Start of EXERCISE MATERIALS
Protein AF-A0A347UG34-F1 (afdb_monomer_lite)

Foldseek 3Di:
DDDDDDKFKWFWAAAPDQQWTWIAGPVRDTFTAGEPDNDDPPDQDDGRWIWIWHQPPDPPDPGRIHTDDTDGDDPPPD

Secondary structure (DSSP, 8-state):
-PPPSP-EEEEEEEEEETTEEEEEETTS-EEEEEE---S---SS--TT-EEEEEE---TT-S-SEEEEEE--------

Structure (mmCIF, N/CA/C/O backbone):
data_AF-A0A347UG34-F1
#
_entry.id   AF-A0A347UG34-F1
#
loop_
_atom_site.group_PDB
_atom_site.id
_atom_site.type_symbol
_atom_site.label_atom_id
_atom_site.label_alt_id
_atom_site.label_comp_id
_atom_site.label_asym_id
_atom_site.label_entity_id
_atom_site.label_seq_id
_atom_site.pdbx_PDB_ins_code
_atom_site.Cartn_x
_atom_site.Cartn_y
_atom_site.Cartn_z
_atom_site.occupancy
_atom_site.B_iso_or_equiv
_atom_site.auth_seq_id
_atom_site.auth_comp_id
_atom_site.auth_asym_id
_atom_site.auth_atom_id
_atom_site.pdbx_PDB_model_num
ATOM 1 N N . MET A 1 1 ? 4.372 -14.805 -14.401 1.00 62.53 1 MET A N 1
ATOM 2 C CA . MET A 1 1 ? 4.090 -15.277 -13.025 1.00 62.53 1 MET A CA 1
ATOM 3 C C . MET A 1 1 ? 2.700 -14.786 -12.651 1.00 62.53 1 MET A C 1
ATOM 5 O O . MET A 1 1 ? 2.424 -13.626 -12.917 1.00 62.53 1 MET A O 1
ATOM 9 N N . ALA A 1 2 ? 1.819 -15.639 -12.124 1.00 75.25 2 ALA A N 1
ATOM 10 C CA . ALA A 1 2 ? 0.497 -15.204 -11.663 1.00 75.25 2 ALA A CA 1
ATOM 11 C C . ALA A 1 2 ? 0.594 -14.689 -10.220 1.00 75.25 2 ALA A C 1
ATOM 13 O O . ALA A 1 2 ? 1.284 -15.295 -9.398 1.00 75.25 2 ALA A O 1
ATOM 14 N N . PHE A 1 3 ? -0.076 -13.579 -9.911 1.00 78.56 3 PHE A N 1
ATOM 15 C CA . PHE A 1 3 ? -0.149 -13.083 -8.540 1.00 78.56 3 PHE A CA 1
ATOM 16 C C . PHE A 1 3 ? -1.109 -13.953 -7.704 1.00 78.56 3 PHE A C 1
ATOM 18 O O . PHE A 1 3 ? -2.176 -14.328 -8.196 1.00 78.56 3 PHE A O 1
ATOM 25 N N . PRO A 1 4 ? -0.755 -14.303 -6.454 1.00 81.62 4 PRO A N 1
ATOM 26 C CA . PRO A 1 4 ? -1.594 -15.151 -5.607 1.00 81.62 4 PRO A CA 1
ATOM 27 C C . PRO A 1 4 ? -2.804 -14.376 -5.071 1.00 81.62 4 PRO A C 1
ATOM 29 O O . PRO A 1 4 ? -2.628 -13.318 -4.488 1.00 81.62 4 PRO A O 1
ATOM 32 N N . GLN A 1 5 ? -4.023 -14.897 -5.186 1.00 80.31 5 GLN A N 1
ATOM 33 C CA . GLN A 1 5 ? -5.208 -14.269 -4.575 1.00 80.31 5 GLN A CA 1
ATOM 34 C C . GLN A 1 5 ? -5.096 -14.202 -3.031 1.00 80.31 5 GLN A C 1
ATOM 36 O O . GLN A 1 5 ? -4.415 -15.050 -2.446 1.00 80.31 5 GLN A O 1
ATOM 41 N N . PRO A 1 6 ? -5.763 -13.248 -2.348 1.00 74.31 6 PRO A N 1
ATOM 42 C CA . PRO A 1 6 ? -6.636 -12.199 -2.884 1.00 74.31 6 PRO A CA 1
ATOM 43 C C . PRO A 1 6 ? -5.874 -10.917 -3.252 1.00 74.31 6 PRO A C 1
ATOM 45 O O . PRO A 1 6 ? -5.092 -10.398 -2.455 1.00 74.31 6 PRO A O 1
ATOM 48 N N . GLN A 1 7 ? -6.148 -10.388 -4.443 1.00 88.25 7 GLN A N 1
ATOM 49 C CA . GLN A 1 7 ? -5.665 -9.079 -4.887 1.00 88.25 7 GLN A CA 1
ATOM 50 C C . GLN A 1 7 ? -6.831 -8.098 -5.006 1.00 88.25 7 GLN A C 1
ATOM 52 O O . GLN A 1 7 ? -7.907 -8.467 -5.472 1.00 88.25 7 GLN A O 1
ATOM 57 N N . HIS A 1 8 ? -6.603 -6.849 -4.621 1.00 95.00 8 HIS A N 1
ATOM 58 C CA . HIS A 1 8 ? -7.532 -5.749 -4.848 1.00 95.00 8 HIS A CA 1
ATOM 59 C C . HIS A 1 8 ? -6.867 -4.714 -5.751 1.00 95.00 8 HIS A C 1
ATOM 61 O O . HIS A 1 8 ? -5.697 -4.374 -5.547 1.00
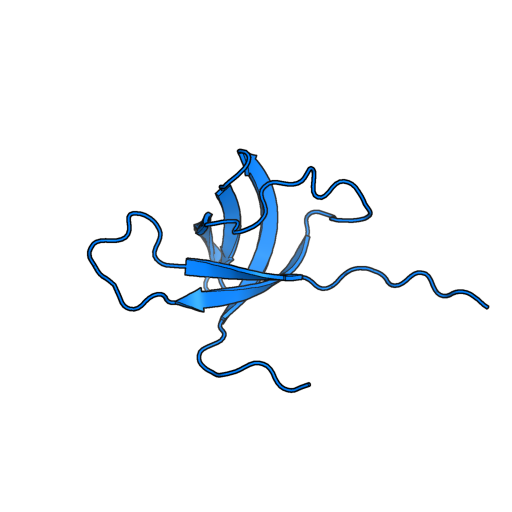 95.00 8 HIS A O 1
ATOM 67 N N . ASP A 1 9 ? -7.617 -4.214 -6.730 1.00 95.31 9 ASP A N 1
ATOM 68 C CA . ASP A 1 9 ? -7.214 -3.057 -7.522 1.00 95.31 9 ASP A CA 1
ATOM 69 C C . ASP A 1 9 ? -7.276 -1.785 -6.670 1.00 95.31 9 ASP A C 1
ATOM 71 O O . ASP A 1 9 ? -8.191 -1.587 -5.863 1.00 95.31 9 ASP A O 1
ATOM 75 N N . ALA A 1 10 ? -6.299 -0.910 -6.874 1.00 97.50 10 ALA A N 1
ATOM 76 C CA . ALA A 1 10 ? -6.260 0.419 -6.293 1.00 97.50 10 ALA A CA 1
ATOM 77 C C . ALA A 1 10 ? -5.577 1.400 -7.248 1.00 97.50 10 ALA A C 1
ATOM 79 O O . ALA A 1 10 ? -4.821 1.004 -8.134 1.00 97.50 10 ALA A O 1
ATOM 80 N N . ILE A 1 11 ? -5.805 2.690 -7.042 1.00 97.44 11 ILE A N 1
ATOM 81 C CA . ILE A 1 11 ? -5.126 3.763 -7.763 1.00 97.44 11 ILE A CA 1
ATOM 82 C C . ILE A 1 11 ? -4.134 4.430 -6.817 1.00 97.44 11 ILE A C 1
ATOM 84 O O . ILE A 1 11 ? -4.508 4.951 -5.763 1.00 97.44 11 ILE A O 1
ATOM 88 N N . PHE A 1 12 ? -2.854 4.404 -7.178 1.00 96.44 12 PHE A N 1
ATOM 89 C CA . PHE A 1 12 ? -1.807 5.081 -6.428 1.00 96.44 12 PHE A CA 1
ATOM 90 C C . PHE A 1 12 ? -1.987 6.598 -6.516 1.00 96.44 12 PHE A C 1
ATOM 92 O O . PHE A 1 12 ? -2.112 7.147 -7.604 1.00 96.44 12 PHE A O 1
ATOM 99 N N . GLN A 1 13 ? -1.967 7.282 -5.371 1.00 96.56 13 GLN A N 1
ATOM 100 C CA . GLN A 1 13 ? -2.069 8.743 -5.314 1.00 96.56 13 GLN A CA 1
ATOM 101 C C . GLN A 1 13 ? -0.711 9.367 -4.997 1.00 96.56 13 GLN A C 1
ATOM 103 O O . GLN A 1 13 ? -0.216 10.2
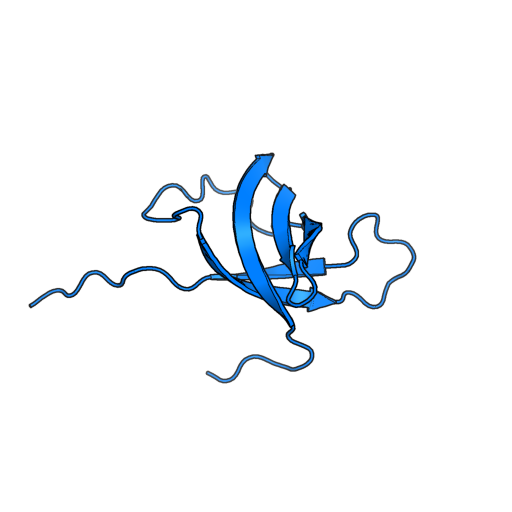33 -5.708 1.00 96.56 13 GLN A O 1
ATOM 108 N N . GLN A 1 14 ? -0.101 8.935 -3.894 1.00 94.06 14 GLN A N 1
ATOM 109 C CA . GLN A 1 14 ? 1.212 9.415 -3.470 1.00 94.06 14 GLN A CA 1
ATOM 110 C C . GLN A 1 14 ? 1.806 8.512 -2.394 1.00 94.06 14 GLN A C 1
ATOM 112 O O . GLN A 1 14 ? 1.092 7.908 -1.589 1.00 94.06 14 GLN A O 1
ATOM 117 N N . ARG A 1 15 ? 3.137 8.484 -2.310 1.00 92.94 15 ARG A N 1
ATOM 118 C CA . ARG A 1 15 ? 3.853 7.860 -1.198 1.00 92.94 15 ARG A CA 1
ATOM 119 C C . ARG A 1 15 ? 4.088 8.907 -0.114 1.00 92.94 15 ARG A C 1
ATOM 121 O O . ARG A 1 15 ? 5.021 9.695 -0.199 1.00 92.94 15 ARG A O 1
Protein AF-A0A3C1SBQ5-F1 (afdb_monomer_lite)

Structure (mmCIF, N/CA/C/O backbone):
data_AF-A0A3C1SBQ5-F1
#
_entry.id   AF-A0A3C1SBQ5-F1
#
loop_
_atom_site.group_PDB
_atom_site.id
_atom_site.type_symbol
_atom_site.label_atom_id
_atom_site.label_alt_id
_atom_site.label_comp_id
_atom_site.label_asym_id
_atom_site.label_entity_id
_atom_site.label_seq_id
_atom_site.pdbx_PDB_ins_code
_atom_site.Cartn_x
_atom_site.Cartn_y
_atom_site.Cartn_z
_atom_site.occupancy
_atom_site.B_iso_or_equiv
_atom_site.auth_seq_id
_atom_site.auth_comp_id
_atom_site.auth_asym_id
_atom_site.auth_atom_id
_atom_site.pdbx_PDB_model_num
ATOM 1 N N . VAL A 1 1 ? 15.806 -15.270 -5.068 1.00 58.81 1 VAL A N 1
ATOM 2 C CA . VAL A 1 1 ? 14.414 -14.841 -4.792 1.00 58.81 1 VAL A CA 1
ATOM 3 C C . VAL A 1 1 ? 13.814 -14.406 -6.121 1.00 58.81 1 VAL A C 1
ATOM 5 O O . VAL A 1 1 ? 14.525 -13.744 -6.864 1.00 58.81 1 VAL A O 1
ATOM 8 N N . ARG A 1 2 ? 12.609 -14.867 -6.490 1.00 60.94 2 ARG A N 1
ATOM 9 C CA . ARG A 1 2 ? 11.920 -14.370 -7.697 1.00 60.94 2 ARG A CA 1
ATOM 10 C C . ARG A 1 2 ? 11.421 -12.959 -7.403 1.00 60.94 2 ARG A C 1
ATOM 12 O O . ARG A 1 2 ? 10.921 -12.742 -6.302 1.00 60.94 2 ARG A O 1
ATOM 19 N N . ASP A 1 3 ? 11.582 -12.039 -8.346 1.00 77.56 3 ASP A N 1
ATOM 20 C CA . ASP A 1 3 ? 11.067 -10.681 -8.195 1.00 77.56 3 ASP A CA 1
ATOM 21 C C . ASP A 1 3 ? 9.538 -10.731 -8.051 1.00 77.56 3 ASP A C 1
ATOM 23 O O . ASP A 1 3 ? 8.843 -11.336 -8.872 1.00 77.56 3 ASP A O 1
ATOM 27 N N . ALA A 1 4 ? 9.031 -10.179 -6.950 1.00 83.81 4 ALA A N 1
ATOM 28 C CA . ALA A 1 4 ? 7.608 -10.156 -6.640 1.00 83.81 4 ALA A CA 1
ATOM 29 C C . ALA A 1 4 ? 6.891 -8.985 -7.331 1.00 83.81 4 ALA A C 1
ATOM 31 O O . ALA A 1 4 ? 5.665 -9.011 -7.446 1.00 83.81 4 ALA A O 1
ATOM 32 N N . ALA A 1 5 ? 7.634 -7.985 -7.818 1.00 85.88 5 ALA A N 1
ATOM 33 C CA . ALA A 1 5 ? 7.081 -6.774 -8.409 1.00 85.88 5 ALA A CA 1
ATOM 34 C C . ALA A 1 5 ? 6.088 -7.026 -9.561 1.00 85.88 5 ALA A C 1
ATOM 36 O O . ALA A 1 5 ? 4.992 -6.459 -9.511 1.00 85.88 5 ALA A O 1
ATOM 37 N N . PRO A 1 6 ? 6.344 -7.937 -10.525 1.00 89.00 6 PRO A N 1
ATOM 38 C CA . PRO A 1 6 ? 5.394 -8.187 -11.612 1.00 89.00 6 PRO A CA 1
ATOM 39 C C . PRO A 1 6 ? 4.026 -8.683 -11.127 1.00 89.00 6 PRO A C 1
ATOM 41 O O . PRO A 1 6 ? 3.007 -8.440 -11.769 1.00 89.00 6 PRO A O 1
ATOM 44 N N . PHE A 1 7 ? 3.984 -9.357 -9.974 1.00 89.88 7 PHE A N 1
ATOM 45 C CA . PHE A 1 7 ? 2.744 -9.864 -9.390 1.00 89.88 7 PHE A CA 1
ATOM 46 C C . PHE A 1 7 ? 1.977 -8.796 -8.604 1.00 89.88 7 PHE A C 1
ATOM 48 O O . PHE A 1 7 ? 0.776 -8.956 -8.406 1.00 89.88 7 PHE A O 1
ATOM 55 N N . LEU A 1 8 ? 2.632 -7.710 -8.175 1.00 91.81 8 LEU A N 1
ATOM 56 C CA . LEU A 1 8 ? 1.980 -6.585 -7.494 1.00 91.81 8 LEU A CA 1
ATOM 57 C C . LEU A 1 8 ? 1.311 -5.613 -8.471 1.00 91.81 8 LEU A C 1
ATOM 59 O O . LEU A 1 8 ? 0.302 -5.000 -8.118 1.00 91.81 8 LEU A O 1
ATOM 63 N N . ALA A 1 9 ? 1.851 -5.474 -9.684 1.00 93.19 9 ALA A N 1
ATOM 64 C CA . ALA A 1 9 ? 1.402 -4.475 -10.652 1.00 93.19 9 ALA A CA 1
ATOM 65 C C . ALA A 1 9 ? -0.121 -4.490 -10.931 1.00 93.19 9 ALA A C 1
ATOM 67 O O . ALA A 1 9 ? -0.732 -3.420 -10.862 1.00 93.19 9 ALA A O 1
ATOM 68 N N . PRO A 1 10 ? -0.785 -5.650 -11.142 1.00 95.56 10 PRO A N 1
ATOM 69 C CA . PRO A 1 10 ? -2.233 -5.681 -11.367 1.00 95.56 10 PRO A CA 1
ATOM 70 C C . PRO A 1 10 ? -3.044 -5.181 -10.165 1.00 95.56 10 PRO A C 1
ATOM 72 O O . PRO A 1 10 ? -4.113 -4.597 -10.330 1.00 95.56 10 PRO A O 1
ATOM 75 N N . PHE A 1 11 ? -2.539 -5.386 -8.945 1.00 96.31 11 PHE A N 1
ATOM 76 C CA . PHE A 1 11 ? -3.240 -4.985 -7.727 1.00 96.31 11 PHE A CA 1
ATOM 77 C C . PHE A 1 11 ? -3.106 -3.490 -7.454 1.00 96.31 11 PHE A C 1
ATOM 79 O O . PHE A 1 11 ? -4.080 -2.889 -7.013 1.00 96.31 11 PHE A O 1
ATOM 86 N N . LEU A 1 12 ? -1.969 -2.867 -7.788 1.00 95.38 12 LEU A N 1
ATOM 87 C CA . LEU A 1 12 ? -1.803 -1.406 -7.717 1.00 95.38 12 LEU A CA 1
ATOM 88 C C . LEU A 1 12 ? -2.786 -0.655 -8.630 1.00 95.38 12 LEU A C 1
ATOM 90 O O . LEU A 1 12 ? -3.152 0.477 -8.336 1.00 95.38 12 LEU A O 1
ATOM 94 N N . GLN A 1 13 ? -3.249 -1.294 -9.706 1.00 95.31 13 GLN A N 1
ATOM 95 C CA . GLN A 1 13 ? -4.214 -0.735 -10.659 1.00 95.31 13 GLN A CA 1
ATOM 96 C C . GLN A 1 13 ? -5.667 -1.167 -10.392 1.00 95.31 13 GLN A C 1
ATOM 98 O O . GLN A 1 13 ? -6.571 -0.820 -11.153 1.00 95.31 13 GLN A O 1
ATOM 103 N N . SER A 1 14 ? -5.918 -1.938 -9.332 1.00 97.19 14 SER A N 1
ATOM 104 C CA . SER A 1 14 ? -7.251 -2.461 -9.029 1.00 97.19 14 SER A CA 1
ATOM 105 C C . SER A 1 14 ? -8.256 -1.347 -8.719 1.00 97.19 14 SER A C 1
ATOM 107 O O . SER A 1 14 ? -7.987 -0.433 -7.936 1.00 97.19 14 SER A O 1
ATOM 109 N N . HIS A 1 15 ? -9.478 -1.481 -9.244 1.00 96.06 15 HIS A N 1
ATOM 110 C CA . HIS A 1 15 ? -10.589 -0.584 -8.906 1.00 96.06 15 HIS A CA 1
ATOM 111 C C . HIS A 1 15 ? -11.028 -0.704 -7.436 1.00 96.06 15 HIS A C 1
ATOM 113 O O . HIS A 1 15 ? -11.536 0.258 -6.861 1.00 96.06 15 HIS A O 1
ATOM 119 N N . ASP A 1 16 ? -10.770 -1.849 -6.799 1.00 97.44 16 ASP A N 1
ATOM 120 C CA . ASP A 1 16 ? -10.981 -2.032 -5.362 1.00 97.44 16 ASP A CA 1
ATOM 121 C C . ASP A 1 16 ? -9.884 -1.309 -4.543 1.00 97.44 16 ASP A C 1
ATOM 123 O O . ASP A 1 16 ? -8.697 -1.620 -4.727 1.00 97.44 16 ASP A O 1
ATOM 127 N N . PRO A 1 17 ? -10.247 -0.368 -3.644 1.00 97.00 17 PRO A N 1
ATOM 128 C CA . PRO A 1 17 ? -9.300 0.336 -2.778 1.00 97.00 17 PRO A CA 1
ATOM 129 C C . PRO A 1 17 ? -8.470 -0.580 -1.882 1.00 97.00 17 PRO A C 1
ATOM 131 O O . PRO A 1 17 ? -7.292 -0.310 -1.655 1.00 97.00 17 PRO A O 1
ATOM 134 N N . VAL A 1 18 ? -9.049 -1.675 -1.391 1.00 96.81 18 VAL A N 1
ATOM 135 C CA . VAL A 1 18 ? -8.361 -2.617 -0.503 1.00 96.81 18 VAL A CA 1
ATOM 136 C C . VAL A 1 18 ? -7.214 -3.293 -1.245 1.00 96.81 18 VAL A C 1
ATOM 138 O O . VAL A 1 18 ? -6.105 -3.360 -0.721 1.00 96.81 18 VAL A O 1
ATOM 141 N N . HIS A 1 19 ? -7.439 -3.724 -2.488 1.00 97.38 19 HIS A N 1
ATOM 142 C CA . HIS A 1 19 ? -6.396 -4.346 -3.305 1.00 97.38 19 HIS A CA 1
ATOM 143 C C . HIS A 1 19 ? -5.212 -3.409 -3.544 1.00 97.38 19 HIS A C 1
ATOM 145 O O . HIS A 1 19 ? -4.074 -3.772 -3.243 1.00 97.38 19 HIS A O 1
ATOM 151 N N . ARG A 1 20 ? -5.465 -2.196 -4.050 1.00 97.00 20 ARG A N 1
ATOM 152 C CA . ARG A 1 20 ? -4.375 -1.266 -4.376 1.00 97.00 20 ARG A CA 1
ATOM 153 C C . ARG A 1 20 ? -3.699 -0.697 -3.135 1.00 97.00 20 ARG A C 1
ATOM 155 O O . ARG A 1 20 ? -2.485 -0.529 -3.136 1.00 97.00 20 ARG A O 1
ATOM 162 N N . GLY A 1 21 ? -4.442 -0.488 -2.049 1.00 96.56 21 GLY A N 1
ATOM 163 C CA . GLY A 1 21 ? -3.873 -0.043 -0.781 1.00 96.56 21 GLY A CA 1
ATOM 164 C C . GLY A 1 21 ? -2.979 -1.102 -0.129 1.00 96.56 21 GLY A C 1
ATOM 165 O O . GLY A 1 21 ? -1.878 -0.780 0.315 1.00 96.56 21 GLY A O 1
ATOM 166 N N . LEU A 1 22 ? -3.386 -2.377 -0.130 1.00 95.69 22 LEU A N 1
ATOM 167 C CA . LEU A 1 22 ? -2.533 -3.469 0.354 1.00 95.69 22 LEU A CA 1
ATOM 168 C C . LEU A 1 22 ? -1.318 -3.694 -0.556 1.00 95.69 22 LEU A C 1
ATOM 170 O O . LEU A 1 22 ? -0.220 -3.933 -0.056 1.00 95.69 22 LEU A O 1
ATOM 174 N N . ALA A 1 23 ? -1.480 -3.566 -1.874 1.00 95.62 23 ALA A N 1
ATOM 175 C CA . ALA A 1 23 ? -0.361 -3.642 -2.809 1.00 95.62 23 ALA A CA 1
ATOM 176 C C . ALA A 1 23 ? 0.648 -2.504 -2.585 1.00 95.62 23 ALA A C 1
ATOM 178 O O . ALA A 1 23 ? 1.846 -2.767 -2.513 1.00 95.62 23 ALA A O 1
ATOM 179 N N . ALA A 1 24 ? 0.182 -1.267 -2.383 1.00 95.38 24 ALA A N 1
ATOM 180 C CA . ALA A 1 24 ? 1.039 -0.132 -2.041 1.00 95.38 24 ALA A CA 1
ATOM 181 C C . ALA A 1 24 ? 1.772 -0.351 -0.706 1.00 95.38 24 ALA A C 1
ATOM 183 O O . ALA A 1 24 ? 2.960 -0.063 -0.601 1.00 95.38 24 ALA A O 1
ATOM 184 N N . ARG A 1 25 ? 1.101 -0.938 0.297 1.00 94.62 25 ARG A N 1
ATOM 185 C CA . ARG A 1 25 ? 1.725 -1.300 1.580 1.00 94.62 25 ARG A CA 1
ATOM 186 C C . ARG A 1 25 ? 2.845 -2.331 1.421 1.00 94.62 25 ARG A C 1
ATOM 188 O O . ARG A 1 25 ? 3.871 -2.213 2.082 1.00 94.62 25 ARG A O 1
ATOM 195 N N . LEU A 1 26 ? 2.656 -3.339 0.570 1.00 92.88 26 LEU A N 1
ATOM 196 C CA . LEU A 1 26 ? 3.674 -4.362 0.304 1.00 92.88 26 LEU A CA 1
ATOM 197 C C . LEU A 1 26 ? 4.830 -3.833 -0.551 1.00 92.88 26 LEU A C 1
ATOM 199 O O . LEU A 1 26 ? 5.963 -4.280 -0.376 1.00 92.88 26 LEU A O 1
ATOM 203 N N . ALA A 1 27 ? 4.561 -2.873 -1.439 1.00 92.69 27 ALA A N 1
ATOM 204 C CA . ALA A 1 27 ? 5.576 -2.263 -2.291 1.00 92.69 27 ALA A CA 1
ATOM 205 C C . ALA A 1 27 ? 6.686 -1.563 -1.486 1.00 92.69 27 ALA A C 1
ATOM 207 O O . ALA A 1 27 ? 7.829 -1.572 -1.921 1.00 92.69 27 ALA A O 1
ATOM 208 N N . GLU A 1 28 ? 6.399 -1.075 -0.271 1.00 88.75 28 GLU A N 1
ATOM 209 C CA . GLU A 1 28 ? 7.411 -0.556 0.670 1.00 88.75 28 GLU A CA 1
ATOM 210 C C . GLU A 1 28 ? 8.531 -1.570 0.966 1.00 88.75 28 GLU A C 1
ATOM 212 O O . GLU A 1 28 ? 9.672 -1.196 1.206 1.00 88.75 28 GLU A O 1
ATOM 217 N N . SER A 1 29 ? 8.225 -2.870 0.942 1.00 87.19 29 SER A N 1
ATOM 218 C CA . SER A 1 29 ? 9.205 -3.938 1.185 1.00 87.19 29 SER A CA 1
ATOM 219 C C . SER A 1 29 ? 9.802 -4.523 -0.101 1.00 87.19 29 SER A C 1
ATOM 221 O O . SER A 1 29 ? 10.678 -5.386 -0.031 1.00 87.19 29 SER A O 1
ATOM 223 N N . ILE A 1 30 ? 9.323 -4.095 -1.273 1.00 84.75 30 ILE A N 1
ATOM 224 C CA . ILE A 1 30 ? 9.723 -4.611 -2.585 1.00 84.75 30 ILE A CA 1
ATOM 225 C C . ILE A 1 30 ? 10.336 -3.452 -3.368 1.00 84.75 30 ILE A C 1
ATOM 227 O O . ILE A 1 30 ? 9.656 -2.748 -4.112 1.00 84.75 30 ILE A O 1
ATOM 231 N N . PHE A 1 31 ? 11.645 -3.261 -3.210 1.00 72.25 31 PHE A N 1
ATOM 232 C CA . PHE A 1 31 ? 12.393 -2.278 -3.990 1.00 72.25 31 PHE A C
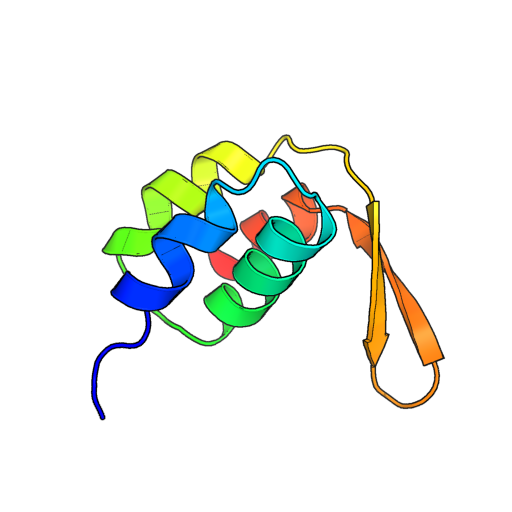A 1
ATOM 233 C C . PHE A 1 31 ? 12.406 -2.683 -5.467 1.00 72.25 31 PHE A C 1
ATOM 235 O O . PHE A 1 31 ? 13.204 -3.522 -5.883 1.00 72.25 31 PHE A O 1
ATOM 242 N N . SER A 1 32 ? 11.517 -2.085 -6.260 1.00 80.81 32 SER A N 1
ATOM 243 C CA . SER A 1 32 ? 11.449 -2.297 -7
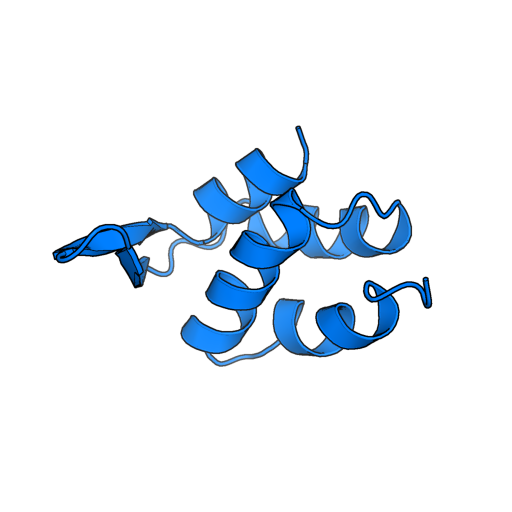.703 1.00 80.81 32 SER A CA 1
ATOM 244 C C . SER A 1 32 ? 11.178 -0.991 -8.437 1.00 80.81 32 SER A C 1
ATOM 246 O O . SER A 1 32 ? 10.193 -0.295 -8.186 1.00 80.81 32 SER A O 1
ATOM 248 N N . THR A 1 33 ? 12.049 -0.678 -9.395 1.00 84.69 33 THR A N 1
ATOM 249 C CA . THR A 1 33 ? 11.890 0.470 -10.293 1.00 84.69 33 THR A CA 1
ATOM 250 C C . THR A 1 33 ? 10.666 0.333 -11.196 1.00 84.69 33 THR A C 1
ATOM 252 O O . THR A 1 33 ? 10.120 1.348 -11.621 1.00 84.69 33 THR A O 1
ATOM 255 N N . GLU A 1 34 ? 10.195 -0.892 -11.450 1.00 87.88 34 GLU A N 1
ATOM 256 C CA . GLU A 1 34 ? 9.018 -1.161 -12.284 1.00 87.88 34 GLU A CA 1
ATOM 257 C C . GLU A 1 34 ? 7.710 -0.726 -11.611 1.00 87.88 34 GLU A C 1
End of EXERCISE MATERIALS
> WHAT YOU ARE ASKED TO DO: Taking the entries above, print exactly the lines starting at the line with "ATOM 129 C C" and ending at the line with "ATOM 138 O O", both included.

> SOLUTION FOR THIS PROBLEM:
ATOM 129 C C . PRO A 1 17 ? -8.470 -0.580 -1.882 1.00 97.00 17 PRO A C 1
ATOM 131 O O . PRO A 1 17 ? -7.292 -0.310 -1.655 1.00 97.00 17 PRO A O 1
ATOM 134 N N . VAL A 1 18 ? -9.049 -1.675 -1.391 1.00 96.81 18 VAL A N 1
ATOM 135 C CA . VAL A 1 18 ? -8.361 -2.617 -0.503 1.00 96.81 18 VAL A CA 1
ATOM 136 C C . VAL A 1 18 ? -7.214 -3.293 -1.245 1.00 96.81 18 VAL A C 1
ATOM 138 O O . VAL A 1 18 ? -6.105 -3.360 -0.721 1.00 96.81 18 VAL A O 1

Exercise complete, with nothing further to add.